> **WHAT NEEDS TO BE DONE**: Beginning at the line that contains "ATOM 162 C C" and finishing at the line that contains "ATOM 196 C CA", output the data below exactly. Include both end lines and no pictures.

(Stored dataset items)
- Opening Delimiter -
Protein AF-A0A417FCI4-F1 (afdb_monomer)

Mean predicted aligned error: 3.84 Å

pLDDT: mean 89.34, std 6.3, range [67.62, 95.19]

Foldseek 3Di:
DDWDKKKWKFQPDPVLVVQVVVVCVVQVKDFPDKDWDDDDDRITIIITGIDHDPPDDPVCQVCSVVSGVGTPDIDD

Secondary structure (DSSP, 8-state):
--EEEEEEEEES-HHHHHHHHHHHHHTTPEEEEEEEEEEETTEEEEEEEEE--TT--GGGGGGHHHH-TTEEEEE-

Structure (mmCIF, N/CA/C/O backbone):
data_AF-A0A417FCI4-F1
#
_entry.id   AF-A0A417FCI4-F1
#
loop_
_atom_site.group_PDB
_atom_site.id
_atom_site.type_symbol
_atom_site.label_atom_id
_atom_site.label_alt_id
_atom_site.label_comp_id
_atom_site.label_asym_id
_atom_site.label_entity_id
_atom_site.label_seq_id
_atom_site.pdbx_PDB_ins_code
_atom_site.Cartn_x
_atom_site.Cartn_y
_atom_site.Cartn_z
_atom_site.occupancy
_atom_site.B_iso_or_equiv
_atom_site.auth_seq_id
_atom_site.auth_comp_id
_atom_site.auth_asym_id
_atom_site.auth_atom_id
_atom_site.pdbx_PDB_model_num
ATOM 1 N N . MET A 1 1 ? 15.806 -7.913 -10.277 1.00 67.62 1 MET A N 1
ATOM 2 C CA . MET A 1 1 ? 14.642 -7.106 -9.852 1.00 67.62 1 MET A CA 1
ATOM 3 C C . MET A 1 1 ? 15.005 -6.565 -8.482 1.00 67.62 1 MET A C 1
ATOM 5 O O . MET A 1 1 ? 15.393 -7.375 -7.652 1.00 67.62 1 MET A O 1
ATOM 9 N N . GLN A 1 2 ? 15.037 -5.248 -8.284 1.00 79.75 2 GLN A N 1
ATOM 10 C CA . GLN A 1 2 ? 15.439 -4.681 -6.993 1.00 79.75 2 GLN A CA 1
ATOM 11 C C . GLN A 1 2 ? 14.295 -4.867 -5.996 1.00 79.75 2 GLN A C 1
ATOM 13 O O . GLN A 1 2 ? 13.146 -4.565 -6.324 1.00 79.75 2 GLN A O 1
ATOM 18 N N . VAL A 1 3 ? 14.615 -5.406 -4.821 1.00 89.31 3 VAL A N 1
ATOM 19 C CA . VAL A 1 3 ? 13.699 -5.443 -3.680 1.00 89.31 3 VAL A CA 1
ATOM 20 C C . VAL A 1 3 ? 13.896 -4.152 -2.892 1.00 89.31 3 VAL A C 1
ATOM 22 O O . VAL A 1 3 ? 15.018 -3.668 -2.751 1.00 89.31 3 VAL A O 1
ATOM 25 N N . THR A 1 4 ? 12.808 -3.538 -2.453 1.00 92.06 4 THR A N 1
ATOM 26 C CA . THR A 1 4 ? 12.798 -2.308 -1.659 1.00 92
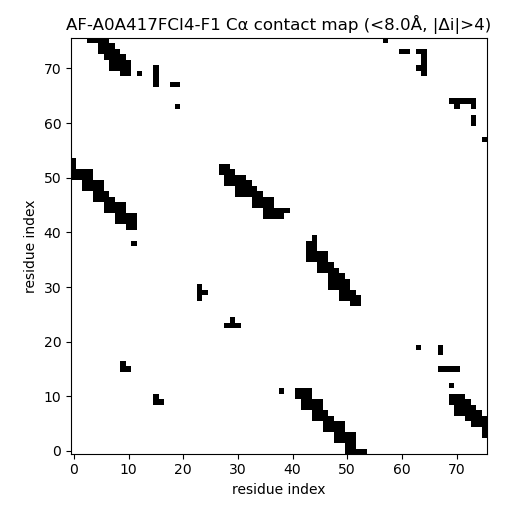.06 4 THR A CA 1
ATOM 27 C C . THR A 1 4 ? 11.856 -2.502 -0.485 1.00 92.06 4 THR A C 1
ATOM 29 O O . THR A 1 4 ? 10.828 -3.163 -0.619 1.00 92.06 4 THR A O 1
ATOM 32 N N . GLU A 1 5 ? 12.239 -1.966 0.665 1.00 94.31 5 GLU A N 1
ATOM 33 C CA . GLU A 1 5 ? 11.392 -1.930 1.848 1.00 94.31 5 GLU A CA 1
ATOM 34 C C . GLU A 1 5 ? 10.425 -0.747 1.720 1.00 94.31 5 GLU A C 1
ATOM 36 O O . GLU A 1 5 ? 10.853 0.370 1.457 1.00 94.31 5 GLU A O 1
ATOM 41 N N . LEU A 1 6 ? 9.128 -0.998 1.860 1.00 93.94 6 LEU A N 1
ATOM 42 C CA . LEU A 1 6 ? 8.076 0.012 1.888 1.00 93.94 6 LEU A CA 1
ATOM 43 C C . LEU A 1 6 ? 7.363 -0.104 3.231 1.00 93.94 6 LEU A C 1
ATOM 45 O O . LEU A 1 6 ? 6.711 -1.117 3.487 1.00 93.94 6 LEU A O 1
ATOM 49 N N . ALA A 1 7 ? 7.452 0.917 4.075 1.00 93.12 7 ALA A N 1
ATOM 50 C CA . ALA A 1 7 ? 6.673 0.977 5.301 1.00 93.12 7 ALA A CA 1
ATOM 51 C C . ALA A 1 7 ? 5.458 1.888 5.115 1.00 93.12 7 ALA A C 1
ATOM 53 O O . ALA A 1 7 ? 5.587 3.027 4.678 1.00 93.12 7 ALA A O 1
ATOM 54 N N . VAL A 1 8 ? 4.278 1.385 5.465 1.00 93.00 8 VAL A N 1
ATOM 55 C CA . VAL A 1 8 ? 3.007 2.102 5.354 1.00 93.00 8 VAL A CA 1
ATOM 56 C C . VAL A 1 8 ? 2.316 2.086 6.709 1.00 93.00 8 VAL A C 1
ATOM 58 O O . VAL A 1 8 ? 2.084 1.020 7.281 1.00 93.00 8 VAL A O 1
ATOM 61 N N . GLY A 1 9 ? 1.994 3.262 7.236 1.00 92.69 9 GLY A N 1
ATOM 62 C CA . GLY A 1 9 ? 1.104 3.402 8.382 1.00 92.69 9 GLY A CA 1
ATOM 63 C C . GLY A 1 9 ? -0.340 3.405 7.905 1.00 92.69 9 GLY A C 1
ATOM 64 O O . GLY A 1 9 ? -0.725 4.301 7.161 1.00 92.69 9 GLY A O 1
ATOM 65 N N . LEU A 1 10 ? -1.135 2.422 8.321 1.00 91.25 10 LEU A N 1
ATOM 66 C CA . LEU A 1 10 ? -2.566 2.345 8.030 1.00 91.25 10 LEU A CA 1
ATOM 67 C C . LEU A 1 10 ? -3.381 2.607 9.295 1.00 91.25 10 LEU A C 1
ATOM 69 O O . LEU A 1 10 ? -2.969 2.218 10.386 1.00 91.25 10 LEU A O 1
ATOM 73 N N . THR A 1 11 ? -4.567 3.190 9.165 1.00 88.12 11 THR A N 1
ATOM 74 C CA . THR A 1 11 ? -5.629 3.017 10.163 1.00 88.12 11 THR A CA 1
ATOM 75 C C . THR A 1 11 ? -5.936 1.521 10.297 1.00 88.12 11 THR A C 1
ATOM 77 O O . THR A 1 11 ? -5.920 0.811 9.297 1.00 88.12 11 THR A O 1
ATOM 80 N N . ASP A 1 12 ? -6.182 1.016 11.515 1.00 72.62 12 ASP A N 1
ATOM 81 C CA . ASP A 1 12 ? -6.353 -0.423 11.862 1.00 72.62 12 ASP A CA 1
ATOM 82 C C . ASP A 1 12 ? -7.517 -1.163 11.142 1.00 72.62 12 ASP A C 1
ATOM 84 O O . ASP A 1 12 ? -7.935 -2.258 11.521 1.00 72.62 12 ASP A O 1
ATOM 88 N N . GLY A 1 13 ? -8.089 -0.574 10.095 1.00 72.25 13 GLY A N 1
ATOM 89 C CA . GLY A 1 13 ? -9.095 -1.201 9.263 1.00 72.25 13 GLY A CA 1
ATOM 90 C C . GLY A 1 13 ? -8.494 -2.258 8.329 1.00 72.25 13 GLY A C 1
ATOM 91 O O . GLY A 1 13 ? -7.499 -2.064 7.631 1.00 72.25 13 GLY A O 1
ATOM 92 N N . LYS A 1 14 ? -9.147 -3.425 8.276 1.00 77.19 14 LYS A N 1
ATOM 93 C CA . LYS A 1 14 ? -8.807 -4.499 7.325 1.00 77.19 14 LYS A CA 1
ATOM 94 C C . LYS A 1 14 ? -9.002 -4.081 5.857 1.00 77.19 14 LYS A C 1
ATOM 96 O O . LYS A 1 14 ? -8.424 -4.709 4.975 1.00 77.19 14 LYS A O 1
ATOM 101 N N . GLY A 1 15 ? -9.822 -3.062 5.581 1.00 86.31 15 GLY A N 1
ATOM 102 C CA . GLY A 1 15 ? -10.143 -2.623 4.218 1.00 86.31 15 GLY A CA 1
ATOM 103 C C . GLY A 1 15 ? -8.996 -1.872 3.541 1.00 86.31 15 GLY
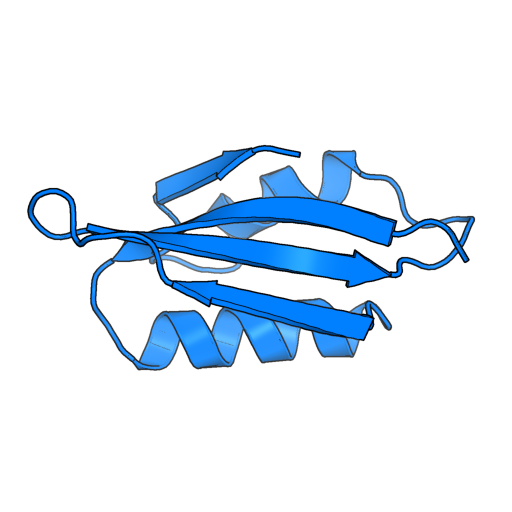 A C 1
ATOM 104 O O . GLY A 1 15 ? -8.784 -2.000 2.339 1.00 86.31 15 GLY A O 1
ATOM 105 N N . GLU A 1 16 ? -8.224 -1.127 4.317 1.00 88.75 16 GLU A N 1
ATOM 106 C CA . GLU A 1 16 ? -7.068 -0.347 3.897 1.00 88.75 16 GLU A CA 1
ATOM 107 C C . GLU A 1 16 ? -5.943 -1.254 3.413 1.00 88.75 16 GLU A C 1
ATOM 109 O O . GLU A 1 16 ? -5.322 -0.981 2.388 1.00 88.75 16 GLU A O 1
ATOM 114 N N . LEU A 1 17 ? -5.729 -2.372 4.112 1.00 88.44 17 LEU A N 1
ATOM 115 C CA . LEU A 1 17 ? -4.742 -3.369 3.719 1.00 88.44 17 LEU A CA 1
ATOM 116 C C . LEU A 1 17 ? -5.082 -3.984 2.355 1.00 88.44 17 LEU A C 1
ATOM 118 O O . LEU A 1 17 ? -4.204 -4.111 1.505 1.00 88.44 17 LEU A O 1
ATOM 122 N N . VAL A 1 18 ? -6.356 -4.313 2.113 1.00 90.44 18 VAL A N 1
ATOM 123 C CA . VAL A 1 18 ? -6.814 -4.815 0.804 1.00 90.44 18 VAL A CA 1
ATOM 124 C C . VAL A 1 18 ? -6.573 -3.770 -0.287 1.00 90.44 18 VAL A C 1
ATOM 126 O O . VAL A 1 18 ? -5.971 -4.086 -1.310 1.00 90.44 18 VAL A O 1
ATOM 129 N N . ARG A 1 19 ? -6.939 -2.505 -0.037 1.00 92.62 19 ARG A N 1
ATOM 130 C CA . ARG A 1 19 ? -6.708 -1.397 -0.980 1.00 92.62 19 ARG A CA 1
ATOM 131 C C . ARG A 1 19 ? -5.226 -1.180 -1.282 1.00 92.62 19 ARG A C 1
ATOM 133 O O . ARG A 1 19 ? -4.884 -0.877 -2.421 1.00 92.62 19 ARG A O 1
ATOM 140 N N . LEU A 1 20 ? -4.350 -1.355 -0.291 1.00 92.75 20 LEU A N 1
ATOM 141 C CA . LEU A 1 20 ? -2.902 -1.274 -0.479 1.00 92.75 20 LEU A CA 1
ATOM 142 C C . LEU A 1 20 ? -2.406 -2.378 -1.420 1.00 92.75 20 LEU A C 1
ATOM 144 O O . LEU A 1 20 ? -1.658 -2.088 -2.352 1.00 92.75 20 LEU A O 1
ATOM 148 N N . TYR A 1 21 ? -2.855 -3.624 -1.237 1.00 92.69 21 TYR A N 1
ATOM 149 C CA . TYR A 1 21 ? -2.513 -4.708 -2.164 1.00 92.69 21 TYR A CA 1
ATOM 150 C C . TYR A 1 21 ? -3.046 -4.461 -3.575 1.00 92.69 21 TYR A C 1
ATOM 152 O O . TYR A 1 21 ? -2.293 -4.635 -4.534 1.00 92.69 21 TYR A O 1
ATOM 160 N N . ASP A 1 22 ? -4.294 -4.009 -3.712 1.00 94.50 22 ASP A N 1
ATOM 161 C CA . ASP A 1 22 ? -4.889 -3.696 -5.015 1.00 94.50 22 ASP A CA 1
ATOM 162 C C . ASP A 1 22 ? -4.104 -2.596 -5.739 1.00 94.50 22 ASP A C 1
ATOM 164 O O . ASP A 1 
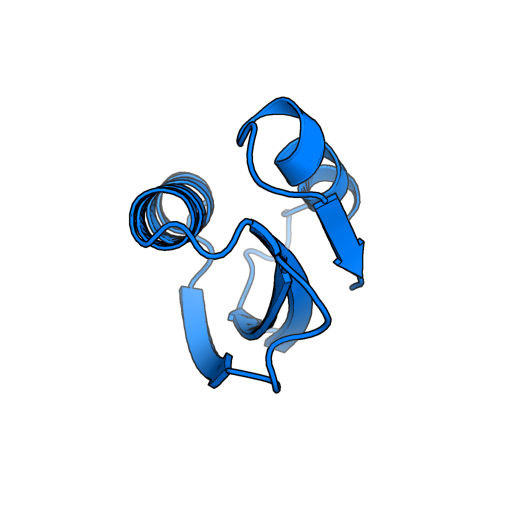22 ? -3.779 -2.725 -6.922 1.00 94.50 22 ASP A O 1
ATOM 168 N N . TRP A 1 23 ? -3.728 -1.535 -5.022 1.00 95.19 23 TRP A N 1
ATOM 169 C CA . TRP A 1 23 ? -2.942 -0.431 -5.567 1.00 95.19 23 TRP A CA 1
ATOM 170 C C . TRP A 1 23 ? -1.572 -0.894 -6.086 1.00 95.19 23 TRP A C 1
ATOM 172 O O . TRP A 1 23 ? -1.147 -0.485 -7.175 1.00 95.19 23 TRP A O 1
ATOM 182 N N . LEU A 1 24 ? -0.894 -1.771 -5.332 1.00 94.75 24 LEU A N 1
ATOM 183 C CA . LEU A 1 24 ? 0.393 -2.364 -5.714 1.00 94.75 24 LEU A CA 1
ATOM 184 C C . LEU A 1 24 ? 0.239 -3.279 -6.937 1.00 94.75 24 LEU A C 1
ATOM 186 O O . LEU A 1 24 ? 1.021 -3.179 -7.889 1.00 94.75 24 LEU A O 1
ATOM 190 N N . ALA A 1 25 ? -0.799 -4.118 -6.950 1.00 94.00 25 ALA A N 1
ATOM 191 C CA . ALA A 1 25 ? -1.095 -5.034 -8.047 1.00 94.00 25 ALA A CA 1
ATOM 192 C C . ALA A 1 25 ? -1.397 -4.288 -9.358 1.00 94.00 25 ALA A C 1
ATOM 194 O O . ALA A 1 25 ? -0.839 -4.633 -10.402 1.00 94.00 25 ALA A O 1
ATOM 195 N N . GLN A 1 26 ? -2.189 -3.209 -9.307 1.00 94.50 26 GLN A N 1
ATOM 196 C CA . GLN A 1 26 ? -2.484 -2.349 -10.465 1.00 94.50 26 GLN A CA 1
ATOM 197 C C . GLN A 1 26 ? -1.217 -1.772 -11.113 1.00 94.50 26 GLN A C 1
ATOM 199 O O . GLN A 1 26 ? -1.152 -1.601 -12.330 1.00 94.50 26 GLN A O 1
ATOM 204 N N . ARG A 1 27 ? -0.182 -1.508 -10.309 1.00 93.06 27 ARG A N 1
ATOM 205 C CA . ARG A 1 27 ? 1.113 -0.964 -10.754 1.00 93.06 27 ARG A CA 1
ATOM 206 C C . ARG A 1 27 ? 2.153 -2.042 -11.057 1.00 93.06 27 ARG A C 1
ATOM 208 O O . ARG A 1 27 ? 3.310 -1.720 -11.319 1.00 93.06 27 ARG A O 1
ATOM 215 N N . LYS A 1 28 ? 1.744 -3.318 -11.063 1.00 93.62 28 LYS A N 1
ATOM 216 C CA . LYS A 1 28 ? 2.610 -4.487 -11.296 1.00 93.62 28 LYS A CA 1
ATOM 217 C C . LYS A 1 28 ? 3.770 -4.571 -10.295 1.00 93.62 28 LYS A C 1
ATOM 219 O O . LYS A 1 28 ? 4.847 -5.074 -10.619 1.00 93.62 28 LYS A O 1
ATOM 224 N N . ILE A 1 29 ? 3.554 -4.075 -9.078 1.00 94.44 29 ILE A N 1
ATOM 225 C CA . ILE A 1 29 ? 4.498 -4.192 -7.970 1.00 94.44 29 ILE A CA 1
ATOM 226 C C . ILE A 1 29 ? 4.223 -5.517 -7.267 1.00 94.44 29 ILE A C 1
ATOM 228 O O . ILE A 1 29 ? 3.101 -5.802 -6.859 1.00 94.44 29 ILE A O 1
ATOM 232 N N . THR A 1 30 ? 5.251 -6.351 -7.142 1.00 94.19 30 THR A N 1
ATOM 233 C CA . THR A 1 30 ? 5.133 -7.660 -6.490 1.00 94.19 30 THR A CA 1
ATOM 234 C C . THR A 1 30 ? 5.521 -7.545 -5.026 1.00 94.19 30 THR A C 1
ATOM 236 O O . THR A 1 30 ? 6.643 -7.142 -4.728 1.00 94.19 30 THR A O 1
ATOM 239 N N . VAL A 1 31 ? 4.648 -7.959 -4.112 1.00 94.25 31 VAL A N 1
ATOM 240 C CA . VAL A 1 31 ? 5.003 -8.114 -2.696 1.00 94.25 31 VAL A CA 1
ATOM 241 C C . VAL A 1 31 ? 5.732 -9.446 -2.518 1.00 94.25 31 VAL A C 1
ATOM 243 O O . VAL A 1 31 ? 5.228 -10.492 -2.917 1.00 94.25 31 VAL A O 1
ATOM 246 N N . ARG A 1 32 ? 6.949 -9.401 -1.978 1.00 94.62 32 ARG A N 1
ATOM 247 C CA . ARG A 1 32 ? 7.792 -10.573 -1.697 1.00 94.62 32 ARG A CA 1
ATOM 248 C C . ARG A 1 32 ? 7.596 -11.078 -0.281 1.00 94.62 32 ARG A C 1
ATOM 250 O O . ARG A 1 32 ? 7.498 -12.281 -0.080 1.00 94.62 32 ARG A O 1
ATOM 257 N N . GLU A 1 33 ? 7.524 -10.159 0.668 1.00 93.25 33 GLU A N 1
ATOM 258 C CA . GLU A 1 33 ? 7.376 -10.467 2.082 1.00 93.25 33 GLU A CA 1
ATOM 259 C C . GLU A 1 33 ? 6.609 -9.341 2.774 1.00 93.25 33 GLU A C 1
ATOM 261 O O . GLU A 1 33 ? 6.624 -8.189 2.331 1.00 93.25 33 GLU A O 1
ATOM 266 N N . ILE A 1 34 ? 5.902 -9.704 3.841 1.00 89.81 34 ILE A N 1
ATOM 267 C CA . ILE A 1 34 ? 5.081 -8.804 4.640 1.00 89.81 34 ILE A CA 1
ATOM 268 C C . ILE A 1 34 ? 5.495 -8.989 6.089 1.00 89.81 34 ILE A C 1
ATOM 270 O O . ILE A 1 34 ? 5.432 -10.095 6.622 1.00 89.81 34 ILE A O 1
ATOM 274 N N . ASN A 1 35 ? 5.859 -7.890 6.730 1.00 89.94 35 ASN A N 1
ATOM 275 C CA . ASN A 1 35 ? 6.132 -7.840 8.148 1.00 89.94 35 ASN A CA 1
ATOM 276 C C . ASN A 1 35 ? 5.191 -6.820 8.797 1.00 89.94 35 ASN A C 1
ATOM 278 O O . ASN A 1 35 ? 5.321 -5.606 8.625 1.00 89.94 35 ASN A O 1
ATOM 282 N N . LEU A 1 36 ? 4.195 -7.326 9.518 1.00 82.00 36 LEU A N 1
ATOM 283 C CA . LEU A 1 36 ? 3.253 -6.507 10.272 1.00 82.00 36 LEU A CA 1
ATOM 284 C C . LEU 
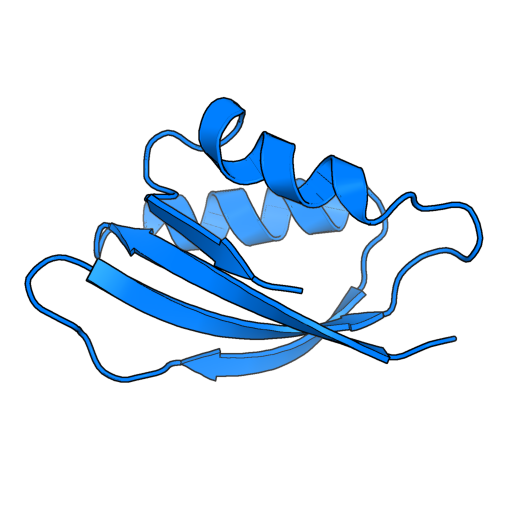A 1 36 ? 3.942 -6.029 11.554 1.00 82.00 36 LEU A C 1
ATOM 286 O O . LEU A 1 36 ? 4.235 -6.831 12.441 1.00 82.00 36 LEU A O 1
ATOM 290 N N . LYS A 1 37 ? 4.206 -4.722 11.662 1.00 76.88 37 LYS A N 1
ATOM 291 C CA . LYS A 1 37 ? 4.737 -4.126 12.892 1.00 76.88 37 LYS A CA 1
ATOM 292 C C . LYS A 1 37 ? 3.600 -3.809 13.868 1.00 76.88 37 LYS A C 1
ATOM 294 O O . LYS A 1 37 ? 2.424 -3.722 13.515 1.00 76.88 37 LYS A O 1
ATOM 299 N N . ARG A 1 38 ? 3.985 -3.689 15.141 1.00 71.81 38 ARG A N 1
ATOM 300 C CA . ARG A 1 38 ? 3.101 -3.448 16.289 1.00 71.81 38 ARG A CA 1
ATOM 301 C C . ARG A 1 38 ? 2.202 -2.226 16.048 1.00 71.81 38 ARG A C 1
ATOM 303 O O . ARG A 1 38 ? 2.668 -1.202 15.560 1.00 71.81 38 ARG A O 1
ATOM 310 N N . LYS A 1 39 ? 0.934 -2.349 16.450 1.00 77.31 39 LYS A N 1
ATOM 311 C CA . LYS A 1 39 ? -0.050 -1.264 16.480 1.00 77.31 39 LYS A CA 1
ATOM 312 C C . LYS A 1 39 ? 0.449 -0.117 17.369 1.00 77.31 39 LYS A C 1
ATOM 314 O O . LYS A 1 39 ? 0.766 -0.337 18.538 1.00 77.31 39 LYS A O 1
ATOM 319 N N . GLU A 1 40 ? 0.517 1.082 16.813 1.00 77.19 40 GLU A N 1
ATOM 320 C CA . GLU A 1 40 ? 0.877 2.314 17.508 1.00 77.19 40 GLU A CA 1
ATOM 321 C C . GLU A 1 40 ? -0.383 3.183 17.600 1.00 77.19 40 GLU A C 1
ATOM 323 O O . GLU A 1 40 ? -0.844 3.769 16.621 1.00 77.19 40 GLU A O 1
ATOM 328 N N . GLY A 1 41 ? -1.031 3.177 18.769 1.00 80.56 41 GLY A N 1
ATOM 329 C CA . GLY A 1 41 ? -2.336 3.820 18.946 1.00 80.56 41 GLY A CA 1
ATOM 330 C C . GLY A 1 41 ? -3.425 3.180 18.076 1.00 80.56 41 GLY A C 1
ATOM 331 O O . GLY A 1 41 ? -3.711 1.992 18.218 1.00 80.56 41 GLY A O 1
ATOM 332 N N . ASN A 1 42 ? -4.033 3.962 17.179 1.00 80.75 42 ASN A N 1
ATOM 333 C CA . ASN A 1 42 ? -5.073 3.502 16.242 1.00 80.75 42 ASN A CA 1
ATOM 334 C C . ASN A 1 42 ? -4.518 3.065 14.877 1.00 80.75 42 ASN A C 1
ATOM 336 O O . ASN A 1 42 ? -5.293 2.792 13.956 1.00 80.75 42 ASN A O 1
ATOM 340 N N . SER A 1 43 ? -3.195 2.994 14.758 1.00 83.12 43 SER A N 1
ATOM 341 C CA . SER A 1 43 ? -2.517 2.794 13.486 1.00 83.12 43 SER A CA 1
- Closing Delimiter -
> **RESULT BELOW**:
ATOM 162 C C . ASP A 1 22 ? -4.104 -2.596 -5.739 1.00 94.50 22 ASP A C 1
ATOM 164 O O . ASP A 1 
22 ? -3.779 -2.725 -6.922 1.00 94.50 22 ASP A O 1
ATOM 168 N N . TRP A 1 23 ? -3.728 -1.535 -5.022 1.00 95.19 23 TRP A N 1
ATOM 169 C CA . TRP A 1 23 ? -2.942 -0.431 -5.567 1.00 95.19 23 TRP A CA 1
ATOM 170 C C . TRP A 1 23 ? -1.572 -0.894 -6.086 1.00 95.19 23 TRP A C 1
ATOM 172 O O . TRP A 1 23 ? -1.147 -0.485 -7.175 1.00 95.19 23 TRP A O 1
ATOM 182 N N . LEU A 1 24 ? -0.894 -1.771 -5.332 1.00 94.75 24 LEU A N 1
ATOM 183 C CA . LEU A 1 24 ? 0.393 -2.364 -5.714 1.00 94.75 24 LEU A CA 1
ATOM 184 C C . LEU A 1 24 ? 0.239 -3.279 -6.937 1.00 94.75 24 LEU A C 1
ATOM 186 O O . LEU A 1 24 ? 1.021 -3.179 -7.889 1.00 94.75 24 LEU A O 1
ATOM 190 N N . ALA A 1 25 ? -0.799 -4.118 -6.950 1.00 94.00 25 ALA A N 1
ATOM 191 C CA . ALA A 1 25 ? -1.095 -5.034 -8.047 1.00 94.00 25 ALA A CA 1
ATOM 192 C C . ALA A 1 25 ? -1.397 -4.288 -9.358 1.00 94.00 25 ALA A C 1
ATOM 194 O O . ALA A 1 25 ? -0.839 -4.633 -10.402 1.00 94.00 25 ALA A O 1
ATOM 195 N N . GLN A 1 26 ? -2.189 -3.209 -9.307 1.00 94.50 26 GLN A N 1
ATOM 196 C CA . GLN A 1 26 ? -2.484 -2.349 -10.465 1.00 94.50 26 GLN A CA 1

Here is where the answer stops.